Work request:
With the material below, print exactly the lines between the line holding "ATOM 17 C C" and the line holding "ATOM 49 O O", inclusive. Add nothing else.
---*---
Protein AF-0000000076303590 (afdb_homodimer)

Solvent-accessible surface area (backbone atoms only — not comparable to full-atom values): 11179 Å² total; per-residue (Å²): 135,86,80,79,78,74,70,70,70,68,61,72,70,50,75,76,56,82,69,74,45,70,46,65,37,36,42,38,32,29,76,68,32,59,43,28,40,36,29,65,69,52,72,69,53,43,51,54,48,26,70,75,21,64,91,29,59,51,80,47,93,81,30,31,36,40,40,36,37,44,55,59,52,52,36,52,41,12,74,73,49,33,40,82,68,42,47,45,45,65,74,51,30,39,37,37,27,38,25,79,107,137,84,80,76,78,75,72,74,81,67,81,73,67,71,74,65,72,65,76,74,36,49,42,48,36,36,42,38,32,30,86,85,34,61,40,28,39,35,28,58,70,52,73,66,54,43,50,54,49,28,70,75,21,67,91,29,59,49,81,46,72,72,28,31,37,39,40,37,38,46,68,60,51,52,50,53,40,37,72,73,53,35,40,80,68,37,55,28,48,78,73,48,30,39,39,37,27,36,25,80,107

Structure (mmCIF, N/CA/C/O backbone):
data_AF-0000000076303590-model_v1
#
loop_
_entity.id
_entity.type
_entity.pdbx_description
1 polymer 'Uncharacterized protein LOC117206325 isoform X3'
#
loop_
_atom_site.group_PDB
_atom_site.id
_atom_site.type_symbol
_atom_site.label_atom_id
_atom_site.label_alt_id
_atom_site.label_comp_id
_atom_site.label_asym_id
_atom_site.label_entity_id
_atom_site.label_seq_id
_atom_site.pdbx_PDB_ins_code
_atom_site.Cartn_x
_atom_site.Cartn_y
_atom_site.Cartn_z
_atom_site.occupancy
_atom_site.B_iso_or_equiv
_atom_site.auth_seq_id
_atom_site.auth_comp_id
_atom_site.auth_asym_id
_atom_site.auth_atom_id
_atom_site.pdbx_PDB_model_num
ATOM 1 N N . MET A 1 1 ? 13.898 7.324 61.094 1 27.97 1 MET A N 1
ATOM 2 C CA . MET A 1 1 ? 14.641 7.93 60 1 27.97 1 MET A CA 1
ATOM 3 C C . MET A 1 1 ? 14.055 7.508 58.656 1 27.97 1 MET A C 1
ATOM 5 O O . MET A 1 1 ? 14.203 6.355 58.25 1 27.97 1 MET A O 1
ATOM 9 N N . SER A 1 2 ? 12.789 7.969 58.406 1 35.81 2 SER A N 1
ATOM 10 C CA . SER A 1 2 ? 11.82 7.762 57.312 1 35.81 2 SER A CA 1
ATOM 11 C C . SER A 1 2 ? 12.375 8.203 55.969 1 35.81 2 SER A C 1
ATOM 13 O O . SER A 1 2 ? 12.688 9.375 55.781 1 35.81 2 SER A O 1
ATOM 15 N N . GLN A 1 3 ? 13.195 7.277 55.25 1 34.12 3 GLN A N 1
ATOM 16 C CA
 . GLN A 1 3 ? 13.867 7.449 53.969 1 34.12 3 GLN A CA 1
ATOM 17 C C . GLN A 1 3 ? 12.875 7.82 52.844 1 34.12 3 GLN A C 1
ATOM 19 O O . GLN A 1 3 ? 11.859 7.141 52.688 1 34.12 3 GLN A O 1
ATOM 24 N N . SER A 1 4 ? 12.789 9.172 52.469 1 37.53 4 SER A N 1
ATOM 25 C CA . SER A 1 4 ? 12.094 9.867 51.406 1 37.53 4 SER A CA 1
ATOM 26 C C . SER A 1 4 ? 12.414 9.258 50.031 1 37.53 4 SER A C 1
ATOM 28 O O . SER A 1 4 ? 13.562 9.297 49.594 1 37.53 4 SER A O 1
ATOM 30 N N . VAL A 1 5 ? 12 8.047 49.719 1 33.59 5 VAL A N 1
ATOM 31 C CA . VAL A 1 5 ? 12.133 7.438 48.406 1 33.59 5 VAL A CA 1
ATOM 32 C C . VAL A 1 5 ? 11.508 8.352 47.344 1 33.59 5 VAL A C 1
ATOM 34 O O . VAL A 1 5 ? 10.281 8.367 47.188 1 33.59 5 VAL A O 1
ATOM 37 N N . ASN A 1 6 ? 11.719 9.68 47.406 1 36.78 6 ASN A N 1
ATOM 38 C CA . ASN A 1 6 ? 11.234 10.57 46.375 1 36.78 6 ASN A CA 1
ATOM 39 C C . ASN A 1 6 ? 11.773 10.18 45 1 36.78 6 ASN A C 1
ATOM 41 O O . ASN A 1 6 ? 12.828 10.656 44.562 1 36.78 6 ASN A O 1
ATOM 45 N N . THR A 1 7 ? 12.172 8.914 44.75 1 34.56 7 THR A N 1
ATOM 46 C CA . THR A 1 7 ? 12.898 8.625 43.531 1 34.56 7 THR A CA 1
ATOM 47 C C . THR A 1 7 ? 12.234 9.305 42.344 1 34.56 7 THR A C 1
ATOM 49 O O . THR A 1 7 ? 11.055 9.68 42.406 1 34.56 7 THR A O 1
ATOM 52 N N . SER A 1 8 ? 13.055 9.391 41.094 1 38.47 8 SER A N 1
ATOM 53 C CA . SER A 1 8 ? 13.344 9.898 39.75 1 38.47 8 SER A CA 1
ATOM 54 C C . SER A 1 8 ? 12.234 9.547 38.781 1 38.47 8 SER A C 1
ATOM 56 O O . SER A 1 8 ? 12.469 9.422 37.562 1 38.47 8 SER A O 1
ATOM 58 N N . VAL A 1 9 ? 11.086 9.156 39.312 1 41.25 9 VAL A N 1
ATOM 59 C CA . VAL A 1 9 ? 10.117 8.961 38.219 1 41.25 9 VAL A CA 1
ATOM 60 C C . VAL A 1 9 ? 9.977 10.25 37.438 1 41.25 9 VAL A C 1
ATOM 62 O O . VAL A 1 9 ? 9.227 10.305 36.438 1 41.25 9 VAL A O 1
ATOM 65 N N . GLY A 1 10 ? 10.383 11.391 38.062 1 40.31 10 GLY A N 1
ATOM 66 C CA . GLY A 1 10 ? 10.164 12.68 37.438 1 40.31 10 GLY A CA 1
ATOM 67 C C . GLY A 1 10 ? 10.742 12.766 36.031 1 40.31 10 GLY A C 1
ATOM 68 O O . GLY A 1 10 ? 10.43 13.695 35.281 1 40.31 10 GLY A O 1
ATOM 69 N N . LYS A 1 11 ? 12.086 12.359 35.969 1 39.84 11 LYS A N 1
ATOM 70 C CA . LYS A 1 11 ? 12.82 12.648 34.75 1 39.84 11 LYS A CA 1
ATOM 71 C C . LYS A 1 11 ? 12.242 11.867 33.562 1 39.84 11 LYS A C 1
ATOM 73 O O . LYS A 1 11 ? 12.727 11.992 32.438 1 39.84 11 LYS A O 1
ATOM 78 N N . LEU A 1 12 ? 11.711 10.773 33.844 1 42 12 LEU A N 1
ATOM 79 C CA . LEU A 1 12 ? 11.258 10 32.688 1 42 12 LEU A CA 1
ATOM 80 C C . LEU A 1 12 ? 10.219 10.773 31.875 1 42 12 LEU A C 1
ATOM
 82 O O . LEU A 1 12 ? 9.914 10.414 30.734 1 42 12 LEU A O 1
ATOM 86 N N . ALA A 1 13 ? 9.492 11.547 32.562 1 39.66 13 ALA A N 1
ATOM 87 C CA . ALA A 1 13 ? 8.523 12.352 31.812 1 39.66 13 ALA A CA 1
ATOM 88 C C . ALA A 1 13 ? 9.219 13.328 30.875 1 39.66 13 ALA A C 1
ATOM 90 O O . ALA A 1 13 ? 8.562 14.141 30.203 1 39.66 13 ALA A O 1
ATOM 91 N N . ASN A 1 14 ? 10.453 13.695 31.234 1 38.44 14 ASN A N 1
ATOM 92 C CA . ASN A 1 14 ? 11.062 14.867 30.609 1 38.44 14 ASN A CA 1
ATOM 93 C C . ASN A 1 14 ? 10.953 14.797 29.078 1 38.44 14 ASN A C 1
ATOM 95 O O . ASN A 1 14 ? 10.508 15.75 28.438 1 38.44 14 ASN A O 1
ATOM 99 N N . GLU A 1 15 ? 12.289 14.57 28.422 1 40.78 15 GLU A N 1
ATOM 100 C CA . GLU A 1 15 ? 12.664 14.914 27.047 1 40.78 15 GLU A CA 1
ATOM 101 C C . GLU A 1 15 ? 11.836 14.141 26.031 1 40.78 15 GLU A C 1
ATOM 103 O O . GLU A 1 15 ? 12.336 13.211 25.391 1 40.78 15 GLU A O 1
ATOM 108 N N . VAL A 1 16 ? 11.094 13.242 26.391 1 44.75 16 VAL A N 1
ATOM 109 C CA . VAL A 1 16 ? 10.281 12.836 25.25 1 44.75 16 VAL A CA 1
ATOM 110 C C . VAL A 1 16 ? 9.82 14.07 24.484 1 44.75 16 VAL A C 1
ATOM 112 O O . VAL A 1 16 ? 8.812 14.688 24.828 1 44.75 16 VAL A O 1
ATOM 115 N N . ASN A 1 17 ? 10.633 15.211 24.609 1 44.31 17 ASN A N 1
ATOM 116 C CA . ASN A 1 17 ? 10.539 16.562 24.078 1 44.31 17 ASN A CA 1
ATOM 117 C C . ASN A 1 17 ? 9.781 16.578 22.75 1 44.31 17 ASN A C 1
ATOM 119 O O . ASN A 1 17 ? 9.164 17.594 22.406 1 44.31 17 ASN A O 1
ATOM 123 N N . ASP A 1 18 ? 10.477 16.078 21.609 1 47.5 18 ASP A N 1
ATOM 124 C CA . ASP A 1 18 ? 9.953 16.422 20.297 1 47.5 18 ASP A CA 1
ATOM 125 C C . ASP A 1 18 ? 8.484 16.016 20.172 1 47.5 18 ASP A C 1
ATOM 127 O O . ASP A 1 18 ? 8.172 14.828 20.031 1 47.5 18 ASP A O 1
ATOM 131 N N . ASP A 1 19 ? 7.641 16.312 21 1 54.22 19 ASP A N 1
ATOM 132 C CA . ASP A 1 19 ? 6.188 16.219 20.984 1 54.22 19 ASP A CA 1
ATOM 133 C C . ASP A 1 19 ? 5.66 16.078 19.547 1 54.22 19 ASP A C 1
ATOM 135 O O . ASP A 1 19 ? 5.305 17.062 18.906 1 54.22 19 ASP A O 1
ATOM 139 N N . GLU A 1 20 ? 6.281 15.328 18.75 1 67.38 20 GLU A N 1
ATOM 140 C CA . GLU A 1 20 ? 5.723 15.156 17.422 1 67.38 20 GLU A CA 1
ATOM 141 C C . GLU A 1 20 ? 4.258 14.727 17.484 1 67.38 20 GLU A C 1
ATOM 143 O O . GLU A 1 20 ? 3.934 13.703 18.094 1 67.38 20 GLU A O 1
---*---
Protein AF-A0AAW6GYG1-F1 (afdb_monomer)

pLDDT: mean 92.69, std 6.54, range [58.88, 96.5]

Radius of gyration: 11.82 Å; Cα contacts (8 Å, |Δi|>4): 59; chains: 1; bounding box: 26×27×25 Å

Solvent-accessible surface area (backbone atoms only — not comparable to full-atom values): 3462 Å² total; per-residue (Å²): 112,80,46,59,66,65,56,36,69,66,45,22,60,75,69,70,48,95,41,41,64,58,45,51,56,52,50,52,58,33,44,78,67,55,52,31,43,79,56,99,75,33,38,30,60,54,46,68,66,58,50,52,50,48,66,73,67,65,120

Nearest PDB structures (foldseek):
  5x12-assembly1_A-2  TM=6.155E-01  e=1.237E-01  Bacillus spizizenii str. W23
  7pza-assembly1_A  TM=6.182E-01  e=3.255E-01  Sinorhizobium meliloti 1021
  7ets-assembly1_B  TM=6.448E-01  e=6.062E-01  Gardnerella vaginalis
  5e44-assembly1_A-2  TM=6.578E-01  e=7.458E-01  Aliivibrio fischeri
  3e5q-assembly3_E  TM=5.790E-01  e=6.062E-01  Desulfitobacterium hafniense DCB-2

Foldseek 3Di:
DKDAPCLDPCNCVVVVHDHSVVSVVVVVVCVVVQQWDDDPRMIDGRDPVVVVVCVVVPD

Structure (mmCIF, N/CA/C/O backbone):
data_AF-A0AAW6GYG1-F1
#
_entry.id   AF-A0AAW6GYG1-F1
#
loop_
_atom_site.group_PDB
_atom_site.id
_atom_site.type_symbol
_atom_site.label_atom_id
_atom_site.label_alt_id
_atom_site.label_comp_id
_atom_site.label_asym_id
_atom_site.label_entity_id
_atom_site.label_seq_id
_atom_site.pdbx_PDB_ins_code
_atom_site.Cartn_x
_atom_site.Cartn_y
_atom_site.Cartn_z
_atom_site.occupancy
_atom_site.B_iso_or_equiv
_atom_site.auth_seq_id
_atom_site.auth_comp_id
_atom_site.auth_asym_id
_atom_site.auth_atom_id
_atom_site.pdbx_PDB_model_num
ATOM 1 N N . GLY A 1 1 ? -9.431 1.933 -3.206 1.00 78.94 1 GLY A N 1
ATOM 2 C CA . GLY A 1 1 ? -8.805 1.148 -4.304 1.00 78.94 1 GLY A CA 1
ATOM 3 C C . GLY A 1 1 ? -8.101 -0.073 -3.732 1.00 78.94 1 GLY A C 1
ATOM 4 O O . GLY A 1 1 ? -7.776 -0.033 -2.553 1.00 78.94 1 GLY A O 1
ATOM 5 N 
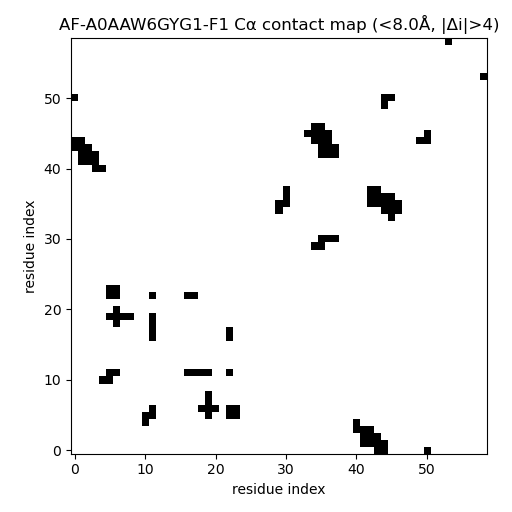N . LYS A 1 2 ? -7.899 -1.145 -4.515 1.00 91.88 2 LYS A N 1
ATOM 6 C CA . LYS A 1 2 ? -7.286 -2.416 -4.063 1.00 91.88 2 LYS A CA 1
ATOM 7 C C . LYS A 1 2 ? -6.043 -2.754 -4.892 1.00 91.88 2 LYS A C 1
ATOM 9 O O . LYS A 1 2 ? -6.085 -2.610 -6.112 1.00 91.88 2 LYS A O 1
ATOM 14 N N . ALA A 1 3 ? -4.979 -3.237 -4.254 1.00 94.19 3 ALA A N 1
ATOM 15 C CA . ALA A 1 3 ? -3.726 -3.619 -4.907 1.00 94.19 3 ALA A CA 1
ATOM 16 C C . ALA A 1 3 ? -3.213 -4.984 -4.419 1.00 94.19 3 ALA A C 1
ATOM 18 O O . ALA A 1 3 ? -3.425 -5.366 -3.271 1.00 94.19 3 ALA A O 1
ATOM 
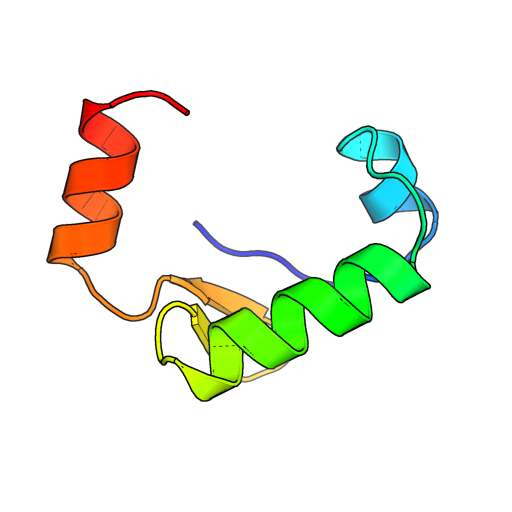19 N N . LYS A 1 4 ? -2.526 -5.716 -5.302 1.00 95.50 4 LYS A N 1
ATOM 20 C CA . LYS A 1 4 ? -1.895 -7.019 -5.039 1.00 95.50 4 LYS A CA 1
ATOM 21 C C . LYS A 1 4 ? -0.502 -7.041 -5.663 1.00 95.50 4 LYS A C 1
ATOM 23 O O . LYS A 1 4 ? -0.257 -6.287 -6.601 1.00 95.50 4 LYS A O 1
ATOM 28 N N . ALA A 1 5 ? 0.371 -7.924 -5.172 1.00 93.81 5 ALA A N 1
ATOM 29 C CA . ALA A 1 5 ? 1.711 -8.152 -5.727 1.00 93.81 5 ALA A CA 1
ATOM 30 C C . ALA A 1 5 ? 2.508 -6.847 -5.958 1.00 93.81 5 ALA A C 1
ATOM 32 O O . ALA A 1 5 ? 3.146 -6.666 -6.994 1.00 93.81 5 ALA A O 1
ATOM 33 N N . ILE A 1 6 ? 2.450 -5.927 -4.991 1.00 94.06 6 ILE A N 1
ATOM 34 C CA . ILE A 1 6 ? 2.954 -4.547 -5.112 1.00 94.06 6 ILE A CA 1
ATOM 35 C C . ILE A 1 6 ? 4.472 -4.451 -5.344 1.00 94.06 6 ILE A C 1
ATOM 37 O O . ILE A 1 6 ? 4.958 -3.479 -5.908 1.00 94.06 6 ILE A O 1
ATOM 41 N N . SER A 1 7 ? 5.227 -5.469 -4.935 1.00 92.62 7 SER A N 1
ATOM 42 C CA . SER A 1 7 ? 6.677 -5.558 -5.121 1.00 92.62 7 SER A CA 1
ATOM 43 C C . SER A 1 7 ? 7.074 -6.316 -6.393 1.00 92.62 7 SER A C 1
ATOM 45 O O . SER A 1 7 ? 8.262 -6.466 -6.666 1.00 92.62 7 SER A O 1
---*---
Answer section:
ATOM 17 C C . GLN A 1 3 ? 12.875 7.82 52.844 1 34.12 3 GLN A C 1
ATOM 19 O O . GLN A 1 3 ? 11.859 7.141 52.688 1 34.12 3 GLN A O 1
ATOM 24 N N . SER A 1 4 ? 12.789 9.172 52.469 1 37.53 4 SER A N 1
ATOM 25 C CA . SER A 1 4 ? 12.094 9.867 51.406 1 37.53 4 SER A CA 1
ATOM 26 C C . SER A 1 4 ? 12.414 9.258 50.031 1 37.53 4 SER A C 1
ATOM 28 O O . SER A 1 4 ? 13.562 9.297 49.594 1 37.53 4 SER A O 1
ATOM 30 N N . VAL A 1 5 ? 12 8.047 49.719 1 33.59 5 VAL A N 1
ATOM 31 C CA . VAL A 1 5 ? 12.133 7.438 48.406 1 33.59 5 VAL A CA 1
ATOM 32 C C . VAL A 1 5 ? 11.508 8.352 47.344 1 33.59 5 VAL A C 1
ATOM 34 O O . VAL A 1 5 ? 10.281 8.367 47.188 1 33.59 5 VAL A O 1
ATOM 37 N N . ASN A 1 6 ? 11.719 9.68 47.406 1 36.78 6 ASN A N 1
ATOM 38 C CA . ASN A 1 6 ? 11.234 10.57 46.375 1 36.78 6 ASN A CA 1
ATOM 39 C C . ASN A 1 6 ? 11.773 10.18 45 1 36.78 6 ASN A C 1
ATOM 41 O O . ASN A 1 6 ? 12.828 10.656 44.562 1 36.78 6 ASN A O 1
ATOM 45 N N . THR A 1 7 ? 12.172 8.914 44.75 1 34.56 7 THR A N 1
ATOM 46 C CA . THR A 1 7 ? 12.898 8.625 43.531 1 34.56 7 THR A CA 1
ATOM 47 C C . THR A 1 7 ? 12.234 9.305 42.344 1 34.56 7 THR A C 1
ATOM 49 O O . THR A 1 7 ? 11.055 9.68 42.406 1 34.56 7 THR A O 1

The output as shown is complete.